The task => Return only these lines, exactly: the one containing "ATOM 64 C C" and every line after it in the listing.

Extracted entries =>
──────────
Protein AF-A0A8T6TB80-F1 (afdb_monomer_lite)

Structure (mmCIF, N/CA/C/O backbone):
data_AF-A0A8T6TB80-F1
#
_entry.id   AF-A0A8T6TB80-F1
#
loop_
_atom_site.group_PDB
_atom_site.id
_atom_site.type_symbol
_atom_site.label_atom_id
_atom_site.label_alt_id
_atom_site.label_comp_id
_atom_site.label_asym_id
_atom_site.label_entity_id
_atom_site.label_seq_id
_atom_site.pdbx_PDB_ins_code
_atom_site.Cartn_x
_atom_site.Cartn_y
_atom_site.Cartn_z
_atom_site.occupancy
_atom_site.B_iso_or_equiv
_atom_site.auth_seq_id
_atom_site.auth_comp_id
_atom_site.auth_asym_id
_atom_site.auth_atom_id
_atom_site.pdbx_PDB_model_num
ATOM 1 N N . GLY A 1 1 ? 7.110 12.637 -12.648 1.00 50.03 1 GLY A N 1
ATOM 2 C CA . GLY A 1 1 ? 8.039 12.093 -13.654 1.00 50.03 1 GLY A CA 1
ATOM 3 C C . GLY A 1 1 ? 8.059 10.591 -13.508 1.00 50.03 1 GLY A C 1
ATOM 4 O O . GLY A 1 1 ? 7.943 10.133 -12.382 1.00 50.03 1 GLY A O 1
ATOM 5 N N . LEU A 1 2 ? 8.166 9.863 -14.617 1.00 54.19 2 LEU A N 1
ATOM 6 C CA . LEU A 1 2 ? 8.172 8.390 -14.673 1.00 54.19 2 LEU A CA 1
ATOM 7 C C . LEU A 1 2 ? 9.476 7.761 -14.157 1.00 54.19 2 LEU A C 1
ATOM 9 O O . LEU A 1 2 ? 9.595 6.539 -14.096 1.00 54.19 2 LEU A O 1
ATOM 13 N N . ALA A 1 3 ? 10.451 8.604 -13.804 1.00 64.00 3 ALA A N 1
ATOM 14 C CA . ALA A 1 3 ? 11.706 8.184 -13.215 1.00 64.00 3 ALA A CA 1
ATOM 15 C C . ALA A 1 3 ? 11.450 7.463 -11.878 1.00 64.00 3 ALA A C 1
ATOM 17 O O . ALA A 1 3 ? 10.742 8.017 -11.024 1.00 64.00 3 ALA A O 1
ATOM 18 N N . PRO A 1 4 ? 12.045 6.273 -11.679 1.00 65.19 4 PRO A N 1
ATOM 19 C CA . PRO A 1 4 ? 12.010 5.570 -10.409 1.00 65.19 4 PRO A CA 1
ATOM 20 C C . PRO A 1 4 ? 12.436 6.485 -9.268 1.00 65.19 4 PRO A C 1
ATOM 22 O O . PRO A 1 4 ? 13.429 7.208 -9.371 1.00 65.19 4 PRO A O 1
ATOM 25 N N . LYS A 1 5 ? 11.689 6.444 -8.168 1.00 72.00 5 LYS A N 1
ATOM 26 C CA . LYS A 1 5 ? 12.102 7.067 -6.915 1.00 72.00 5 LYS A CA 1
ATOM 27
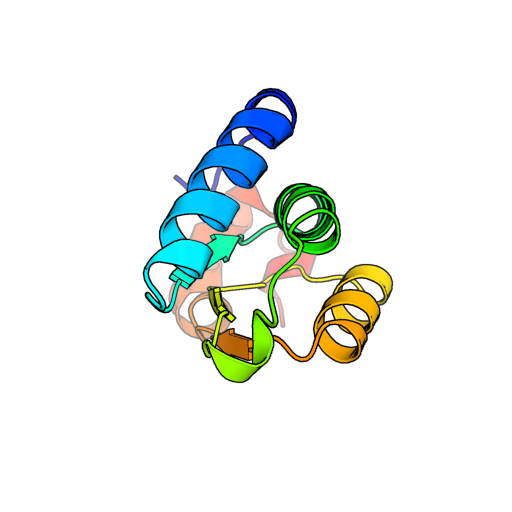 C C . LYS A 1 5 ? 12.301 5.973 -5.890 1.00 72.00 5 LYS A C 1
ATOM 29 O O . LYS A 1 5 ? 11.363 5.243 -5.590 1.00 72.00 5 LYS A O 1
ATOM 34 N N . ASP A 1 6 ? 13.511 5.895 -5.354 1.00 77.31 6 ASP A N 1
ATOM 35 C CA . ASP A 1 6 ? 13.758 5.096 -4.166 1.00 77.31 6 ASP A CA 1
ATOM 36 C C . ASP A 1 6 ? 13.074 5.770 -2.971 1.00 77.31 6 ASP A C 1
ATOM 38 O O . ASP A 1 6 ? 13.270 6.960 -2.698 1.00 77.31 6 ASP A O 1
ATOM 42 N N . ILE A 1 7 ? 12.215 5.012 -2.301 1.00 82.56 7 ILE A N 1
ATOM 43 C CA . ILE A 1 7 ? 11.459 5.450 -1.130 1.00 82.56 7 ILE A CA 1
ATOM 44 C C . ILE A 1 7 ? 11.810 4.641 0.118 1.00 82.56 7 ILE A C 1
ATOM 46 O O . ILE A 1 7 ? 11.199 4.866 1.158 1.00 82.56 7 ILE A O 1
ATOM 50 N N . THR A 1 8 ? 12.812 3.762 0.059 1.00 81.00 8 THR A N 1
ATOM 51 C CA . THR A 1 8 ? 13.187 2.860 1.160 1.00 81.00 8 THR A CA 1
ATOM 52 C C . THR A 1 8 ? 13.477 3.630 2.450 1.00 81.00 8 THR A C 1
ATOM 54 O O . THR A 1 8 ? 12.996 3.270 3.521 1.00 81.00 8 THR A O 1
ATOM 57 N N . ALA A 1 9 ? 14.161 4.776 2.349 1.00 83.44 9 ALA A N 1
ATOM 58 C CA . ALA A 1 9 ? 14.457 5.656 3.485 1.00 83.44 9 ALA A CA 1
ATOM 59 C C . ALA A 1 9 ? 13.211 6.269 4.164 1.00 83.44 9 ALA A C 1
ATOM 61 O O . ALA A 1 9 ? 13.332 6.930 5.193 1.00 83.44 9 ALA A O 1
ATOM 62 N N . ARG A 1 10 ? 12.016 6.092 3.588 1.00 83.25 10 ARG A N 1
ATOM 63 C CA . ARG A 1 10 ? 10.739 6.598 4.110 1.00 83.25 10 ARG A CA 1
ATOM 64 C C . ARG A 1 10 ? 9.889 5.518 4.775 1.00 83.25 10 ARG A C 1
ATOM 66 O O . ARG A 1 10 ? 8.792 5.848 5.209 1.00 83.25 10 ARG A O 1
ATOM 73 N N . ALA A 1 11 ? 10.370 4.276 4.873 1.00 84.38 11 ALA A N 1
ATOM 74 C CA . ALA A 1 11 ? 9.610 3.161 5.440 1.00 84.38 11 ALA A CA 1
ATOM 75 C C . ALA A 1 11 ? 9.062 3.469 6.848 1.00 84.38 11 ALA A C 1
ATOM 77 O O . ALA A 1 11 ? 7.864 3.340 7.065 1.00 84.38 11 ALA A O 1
──────────
Answer section =>
ATOM 64 C C . ARG A 1 10 ? 9.889 5.518 4.775 1.00 83.25 10 ARG A C 1
ATOM 66 O O . ARG A 1 10 ? 8.792 5.848 5.209 1.00 83.25 10 ARG A O 1
ATOM 73 N N . ALA A 1 11 ? 10.370 4.276 4.873 1.00 84.38 11 ALA A N 1
ATOM 74 C CA . ALA A 1 11 ? 9.610 3.161 5.440 1.00 84.38 11 ALA A CA 1
ATOM 75 C C . ALA A 1 11 ? 9.062 3.469 6.848 1.00 84.38 11 ALA A C 1
ATOM 77 O O . ALA A 1 11 ? 7.864 3.340 7.065 1.00 84.38 11 ALA A O 1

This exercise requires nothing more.